### [Work instructions]
Your answer is the lines below, exactly, from the one that contains "ATOM 241 O O" through the one that contains "ATOM 258 C CA", both included.

### [Collected data entries]
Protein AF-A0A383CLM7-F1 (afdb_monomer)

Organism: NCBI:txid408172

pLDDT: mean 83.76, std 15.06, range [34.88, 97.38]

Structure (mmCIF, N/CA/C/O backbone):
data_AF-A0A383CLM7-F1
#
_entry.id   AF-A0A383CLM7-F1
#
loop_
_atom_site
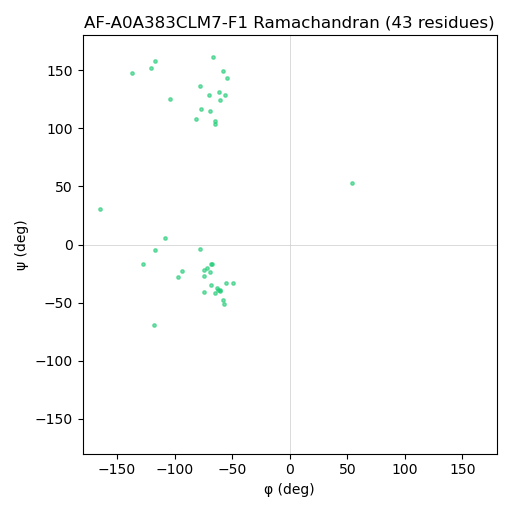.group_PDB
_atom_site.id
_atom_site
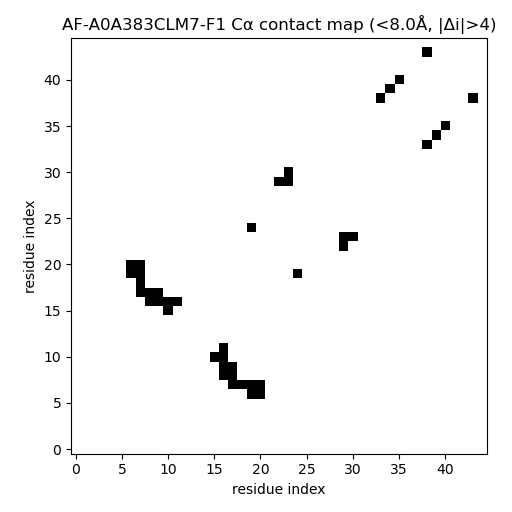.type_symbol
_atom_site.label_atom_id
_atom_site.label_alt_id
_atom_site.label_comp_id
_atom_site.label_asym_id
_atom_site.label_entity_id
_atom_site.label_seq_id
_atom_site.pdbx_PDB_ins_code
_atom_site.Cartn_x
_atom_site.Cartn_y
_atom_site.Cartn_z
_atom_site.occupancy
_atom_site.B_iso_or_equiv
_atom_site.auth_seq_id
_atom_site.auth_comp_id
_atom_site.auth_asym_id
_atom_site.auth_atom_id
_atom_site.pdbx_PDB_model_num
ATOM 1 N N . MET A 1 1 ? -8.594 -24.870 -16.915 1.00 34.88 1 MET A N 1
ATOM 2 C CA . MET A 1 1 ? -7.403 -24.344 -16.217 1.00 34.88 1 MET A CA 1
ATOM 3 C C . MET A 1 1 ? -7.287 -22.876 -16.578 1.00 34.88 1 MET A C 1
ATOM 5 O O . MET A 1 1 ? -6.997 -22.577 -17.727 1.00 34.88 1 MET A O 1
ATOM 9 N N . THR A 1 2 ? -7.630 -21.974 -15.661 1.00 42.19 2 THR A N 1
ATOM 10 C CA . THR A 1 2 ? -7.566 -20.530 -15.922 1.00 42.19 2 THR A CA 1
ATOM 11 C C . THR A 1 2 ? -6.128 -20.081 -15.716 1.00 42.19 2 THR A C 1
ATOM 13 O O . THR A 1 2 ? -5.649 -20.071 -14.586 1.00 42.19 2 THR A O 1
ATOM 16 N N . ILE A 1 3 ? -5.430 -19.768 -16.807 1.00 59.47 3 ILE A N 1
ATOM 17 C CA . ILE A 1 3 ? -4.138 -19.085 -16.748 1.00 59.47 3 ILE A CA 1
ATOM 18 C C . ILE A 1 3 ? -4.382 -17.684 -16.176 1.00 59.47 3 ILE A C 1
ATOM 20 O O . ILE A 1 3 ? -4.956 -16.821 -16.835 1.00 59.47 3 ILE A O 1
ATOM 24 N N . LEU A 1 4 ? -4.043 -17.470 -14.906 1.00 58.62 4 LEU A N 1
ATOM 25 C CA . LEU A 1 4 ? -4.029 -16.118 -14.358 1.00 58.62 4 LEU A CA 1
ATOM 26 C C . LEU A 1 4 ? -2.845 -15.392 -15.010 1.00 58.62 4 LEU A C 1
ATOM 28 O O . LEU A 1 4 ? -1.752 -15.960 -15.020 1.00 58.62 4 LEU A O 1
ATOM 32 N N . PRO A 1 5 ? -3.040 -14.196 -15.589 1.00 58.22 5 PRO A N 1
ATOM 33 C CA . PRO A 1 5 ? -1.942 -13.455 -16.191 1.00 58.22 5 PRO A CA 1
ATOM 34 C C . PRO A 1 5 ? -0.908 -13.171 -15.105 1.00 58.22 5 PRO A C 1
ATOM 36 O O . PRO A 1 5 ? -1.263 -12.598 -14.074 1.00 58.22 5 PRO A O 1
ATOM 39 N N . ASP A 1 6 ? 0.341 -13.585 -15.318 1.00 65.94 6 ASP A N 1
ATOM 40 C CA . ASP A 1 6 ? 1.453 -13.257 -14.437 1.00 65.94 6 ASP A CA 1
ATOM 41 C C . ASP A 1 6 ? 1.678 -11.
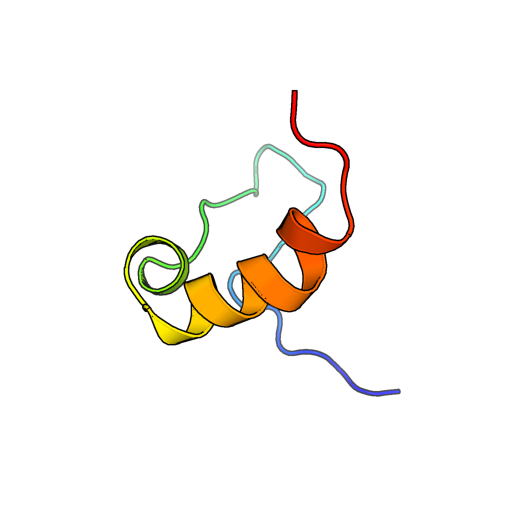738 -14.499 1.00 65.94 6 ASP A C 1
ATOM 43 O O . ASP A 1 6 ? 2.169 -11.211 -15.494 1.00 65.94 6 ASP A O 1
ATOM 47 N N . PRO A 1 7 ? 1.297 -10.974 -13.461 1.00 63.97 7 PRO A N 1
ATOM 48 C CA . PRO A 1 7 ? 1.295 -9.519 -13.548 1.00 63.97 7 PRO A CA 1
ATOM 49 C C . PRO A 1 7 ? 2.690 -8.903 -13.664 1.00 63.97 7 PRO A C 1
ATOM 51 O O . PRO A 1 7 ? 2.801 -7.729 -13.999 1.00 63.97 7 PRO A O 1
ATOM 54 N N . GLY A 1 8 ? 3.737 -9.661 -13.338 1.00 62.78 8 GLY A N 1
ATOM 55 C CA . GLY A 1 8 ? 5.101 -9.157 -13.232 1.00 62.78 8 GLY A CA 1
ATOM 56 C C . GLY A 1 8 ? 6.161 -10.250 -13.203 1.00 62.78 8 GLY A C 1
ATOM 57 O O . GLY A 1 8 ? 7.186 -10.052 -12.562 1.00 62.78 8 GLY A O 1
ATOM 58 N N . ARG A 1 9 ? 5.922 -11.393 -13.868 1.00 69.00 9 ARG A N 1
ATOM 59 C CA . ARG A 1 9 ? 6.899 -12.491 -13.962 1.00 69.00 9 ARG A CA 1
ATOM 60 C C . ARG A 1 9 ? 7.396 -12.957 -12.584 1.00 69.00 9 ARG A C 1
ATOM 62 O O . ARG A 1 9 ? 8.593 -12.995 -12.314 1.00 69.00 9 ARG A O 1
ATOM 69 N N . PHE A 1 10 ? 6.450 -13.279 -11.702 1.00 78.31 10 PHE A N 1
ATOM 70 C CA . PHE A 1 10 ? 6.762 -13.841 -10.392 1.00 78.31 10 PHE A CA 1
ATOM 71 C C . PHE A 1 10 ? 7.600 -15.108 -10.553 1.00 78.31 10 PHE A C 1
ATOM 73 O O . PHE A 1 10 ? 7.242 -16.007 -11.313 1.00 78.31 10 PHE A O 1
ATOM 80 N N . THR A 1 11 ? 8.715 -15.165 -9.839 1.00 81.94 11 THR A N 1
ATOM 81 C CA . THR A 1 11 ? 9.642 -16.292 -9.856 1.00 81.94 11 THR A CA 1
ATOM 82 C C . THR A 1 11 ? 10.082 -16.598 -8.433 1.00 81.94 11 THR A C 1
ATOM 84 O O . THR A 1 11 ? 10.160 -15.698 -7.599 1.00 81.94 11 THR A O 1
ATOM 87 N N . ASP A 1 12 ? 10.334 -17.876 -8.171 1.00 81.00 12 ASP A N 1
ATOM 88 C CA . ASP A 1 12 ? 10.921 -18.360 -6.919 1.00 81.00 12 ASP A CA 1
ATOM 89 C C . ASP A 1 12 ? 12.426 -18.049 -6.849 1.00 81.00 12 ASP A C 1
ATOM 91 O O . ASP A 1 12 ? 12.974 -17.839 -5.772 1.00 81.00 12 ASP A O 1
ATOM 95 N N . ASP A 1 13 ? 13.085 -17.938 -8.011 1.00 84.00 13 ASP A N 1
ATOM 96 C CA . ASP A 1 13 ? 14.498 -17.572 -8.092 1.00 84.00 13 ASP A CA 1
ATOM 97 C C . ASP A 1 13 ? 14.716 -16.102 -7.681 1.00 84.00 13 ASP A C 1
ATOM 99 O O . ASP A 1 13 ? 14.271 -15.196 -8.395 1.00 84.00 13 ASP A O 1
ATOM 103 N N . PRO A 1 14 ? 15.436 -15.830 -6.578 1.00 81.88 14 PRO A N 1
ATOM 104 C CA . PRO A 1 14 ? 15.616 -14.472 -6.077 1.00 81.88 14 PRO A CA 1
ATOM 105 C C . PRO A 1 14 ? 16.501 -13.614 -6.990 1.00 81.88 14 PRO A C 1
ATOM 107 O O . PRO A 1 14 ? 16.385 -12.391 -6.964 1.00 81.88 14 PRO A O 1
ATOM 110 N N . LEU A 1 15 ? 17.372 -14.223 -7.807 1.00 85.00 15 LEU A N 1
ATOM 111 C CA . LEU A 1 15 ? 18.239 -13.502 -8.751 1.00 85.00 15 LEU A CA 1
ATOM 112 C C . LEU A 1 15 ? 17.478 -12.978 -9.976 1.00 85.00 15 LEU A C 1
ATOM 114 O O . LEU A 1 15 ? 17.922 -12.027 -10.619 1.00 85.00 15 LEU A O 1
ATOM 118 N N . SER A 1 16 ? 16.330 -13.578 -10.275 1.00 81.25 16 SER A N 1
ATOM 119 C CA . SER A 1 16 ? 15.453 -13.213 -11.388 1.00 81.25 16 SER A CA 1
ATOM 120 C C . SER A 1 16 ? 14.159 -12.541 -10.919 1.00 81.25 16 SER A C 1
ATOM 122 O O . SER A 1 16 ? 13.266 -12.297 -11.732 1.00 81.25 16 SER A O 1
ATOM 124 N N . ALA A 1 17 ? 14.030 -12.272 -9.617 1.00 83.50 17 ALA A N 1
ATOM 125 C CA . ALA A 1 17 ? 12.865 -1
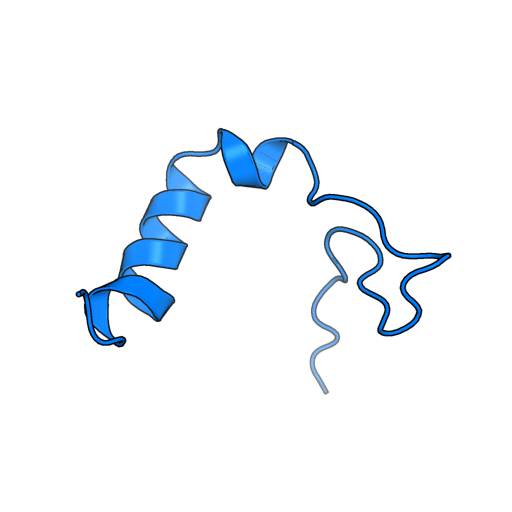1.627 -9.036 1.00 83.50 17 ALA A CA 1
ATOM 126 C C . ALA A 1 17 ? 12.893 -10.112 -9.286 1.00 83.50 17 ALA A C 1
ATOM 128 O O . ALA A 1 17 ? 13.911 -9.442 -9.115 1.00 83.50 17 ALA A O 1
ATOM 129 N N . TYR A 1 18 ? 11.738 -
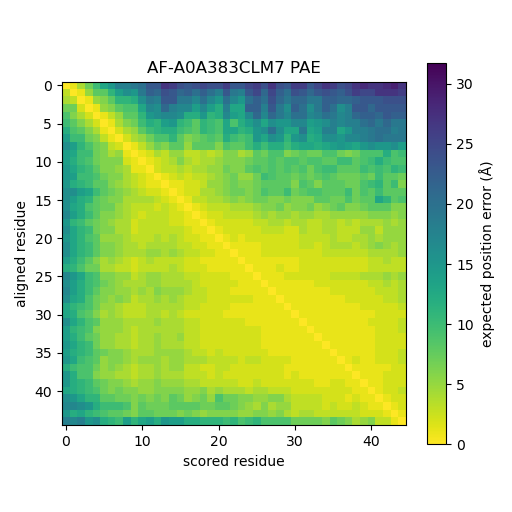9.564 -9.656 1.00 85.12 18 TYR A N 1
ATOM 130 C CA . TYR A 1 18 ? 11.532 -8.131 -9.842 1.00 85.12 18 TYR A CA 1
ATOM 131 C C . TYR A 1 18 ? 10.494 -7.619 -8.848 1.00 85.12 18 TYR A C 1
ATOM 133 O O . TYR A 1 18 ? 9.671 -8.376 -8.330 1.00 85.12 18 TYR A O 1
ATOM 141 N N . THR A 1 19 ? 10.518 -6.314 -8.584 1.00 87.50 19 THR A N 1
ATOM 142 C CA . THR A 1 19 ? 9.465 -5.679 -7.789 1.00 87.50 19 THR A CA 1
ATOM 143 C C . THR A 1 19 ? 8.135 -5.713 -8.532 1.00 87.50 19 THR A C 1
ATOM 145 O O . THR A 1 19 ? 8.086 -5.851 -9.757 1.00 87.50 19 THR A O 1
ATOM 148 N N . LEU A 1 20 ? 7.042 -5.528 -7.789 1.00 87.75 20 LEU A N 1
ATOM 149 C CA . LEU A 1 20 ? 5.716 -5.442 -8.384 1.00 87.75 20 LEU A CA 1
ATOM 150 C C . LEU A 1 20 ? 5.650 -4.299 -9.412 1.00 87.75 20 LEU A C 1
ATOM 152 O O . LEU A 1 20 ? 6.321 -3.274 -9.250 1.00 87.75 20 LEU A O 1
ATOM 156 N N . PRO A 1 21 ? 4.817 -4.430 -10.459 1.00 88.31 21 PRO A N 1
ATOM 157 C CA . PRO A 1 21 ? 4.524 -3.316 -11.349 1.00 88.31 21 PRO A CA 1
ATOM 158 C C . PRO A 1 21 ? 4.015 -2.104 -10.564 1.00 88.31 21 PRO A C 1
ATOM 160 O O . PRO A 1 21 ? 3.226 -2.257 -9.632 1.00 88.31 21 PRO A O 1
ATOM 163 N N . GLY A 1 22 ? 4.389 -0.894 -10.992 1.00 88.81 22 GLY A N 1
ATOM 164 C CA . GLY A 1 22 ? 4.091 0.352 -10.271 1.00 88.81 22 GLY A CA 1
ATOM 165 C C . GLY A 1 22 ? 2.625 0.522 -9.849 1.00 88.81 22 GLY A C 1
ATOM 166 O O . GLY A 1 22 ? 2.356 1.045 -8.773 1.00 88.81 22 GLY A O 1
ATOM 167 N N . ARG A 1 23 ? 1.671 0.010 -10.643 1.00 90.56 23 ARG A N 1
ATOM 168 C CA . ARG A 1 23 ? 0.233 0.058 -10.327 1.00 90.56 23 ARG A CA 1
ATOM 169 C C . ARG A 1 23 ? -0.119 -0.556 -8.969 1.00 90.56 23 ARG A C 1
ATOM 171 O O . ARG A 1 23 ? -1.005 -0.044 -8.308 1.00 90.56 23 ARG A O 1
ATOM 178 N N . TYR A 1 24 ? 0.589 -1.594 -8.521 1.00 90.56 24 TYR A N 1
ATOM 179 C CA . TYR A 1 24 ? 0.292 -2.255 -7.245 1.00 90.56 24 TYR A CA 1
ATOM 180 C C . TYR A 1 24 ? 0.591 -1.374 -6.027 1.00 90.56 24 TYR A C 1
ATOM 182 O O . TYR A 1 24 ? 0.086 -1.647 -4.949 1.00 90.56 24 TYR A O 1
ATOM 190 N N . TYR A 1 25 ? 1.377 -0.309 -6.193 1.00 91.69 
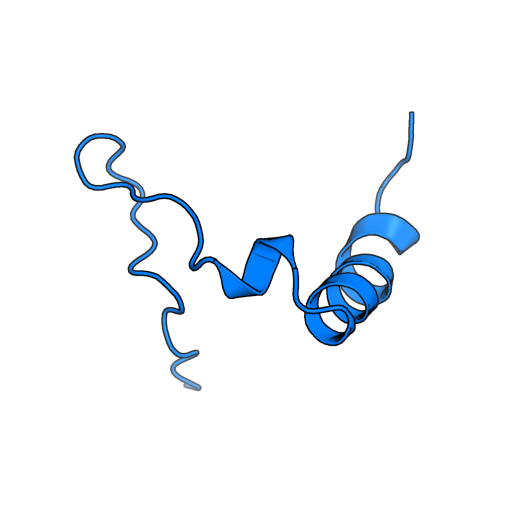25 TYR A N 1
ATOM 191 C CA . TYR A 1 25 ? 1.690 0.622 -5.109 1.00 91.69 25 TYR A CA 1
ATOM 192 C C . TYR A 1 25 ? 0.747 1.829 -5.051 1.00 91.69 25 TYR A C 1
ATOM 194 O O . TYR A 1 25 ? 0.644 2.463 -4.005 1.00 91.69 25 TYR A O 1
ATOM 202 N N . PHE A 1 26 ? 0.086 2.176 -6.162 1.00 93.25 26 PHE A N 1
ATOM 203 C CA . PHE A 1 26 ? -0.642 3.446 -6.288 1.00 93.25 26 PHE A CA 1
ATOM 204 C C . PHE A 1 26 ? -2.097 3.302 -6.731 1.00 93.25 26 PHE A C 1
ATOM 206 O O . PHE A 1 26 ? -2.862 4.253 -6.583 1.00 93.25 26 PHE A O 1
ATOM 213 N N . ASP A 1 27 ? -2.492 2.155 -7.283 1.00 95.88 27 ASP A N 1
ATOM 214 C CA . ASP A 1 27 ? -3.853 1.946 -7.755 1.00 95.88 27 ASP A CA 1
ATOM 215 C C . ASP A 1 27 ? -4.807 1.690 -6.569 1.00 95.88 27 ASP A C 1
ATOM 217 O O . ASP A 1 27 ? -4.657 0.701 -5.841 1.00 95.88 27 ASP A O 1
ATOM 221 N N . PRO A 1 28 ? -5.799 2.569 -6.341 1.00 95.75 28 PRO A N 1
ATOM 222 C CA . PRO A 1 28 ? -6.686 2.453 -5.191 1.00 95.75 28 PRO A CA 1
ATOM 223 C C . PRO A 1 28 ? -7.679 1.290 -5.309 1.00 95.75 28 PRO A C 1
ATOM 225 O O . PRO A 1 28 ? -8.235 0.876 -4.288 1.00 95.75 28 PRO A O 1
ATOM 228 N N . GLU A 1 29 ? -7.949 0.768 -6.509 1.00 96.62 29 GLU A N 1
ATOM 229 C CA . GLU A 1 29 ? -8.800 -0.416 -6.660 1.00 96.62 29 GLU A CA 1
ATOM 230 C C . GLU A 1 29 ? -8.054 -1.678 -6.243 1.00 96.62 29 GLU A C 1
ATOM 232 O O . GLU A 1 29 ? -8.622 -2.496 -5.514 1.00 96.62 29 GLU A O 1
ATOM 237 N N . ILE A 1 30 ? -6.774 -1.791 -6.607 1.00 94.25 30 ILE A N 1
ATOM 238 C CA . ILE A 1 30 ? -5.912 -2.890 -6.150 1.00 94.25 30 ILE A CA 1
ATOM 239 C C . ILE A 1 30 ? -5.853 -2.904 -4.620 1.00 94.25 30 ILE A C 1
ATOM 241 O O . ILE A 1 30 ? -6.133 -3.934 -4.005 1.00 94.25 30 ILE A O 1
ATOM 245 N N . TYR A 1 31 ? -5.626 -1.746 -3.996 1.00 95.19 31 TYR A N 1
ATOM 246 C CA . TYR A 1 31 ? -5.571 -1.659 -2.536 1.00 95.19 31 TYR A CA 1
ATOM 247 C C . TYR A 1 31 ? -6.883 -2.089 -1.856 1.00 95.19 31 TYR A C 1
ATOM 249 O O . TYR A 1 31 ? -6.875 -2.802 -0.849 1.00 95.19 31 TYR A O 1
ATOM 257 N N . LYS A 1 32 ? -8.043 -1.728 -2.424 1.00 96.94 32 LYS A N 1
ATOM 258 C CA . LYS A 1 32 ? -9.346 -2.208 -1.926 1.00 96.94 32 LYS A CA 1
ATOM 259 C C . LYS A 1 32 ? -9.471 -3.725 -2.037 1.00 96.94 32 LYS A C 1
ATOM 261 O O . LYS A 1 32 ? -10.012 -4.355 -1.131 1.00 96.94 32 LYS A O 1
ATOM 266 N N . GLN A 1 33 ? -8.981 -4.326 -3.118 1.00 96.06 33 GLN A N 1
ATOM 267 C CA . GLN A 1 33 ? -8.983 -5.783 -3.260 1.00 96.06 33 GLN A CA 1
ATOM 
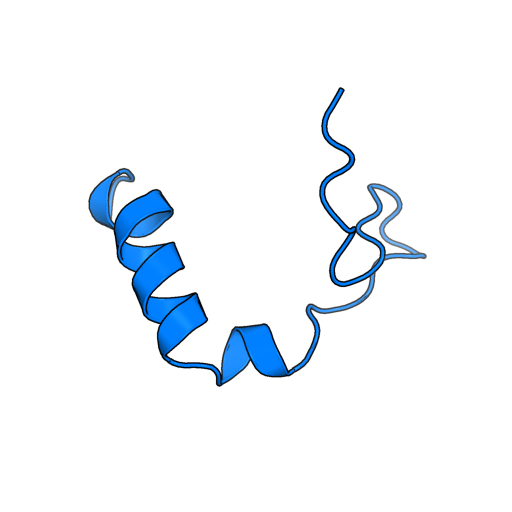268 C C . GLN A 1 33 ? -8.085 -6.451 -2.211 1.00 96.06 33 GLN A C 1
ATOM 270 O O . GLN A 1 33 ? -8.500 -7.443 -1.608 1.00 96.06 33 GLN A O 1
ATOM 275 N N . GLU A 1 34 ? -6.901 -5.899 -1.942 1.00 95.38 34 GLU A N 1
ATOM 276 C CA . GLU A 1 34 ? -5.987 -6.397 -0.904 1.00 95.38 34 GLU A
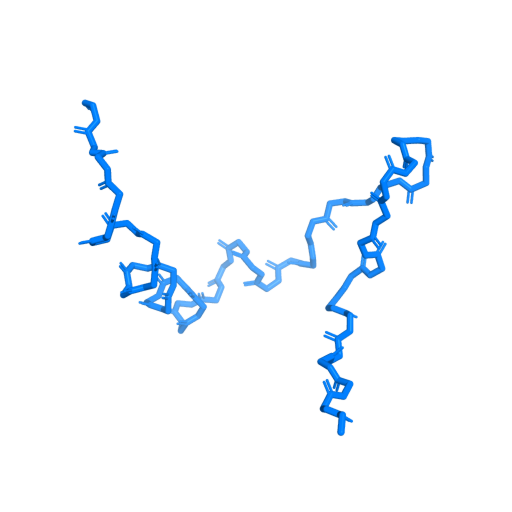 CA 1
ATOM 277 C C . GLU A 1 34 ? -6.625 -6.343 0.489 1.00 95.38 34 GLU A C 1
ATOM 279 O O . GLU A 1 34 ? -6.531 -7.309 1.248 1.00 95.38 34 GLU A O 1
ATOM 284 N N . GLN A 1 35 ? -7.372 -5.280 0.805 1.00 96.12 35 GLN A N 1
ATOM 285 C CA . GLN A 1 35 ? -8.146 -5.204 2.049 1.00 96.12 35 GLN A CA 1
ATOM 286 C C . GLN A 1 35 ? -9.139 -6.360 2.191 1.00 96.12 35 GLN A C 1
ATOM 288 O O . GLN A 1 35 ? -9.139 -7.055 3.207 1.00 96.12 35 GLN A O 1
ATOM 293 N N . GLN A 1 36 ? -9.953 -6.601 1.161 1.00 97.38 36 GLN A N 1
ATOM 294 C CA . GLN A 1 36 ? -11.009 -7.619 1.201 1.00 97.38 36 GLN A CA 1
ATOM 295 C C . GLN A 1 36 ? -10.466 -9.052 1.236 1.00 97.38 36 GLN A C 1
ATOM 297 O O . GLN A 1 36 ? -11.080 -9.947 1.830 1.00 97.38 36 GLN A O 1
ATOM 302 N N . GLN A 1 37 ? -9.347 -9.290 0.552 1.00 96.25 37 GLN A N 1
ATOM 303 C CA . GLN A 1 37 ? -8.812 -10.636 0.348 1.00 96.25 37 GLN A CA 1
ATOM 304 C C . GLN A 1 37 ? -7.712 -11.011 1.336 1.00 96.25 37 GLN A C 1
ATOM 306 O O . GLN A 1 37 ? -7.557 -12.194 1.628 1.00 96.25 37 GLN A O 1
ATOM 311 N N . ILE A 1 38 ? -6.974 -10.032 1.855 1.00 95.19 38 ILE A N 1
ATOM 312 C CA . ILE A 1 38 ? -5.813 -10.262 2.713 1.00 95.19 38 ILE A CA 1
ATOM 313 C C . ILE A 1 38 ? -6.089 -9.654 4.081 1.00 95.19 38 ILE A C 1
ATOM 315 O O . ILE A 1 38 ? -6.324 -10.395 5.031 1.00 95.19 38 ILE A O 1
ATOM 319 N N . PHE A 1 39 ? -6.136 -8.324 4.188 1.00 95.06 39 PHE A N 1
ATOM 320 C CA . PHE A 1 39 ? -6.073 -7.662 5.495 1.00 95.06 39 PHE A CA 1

### [Expected answer]
ATOM 241 O O . ILE A 1 30 ? -6.133 -3.934 -4.005 1.00 94.25 30 ILE A O 1
ATOM 245 N N . TYR A 1 31 ? -5.626 -1.746 -3.996 1.00 95.19 31 TYR A N 1
ATOM 246 C CA . TYR A 1 31 ? -5.571 -1.659 -2.536 1.00 95.19 31 TYR A CA 1
ATOM 247 C C . TYR A 1 31 ? -6.883 -2.089 -1.856 1.00 95.19 31 TYR A C 1
ATOM 249 O O . TYR A 1 31 ? -6.875 -2.802 -0.849 1.00 95.19 31 TYR A O 1
ATOM 257 N N . LYS A 1 32 ? -8.043 -1.728 -2.424 1.00 96.94 32 LYS A N 1
ATOM 258 C CA . LYS A 1 32 ? -9.346 -2.208 -1.926 1.00 96.94 32 LYS A CA 1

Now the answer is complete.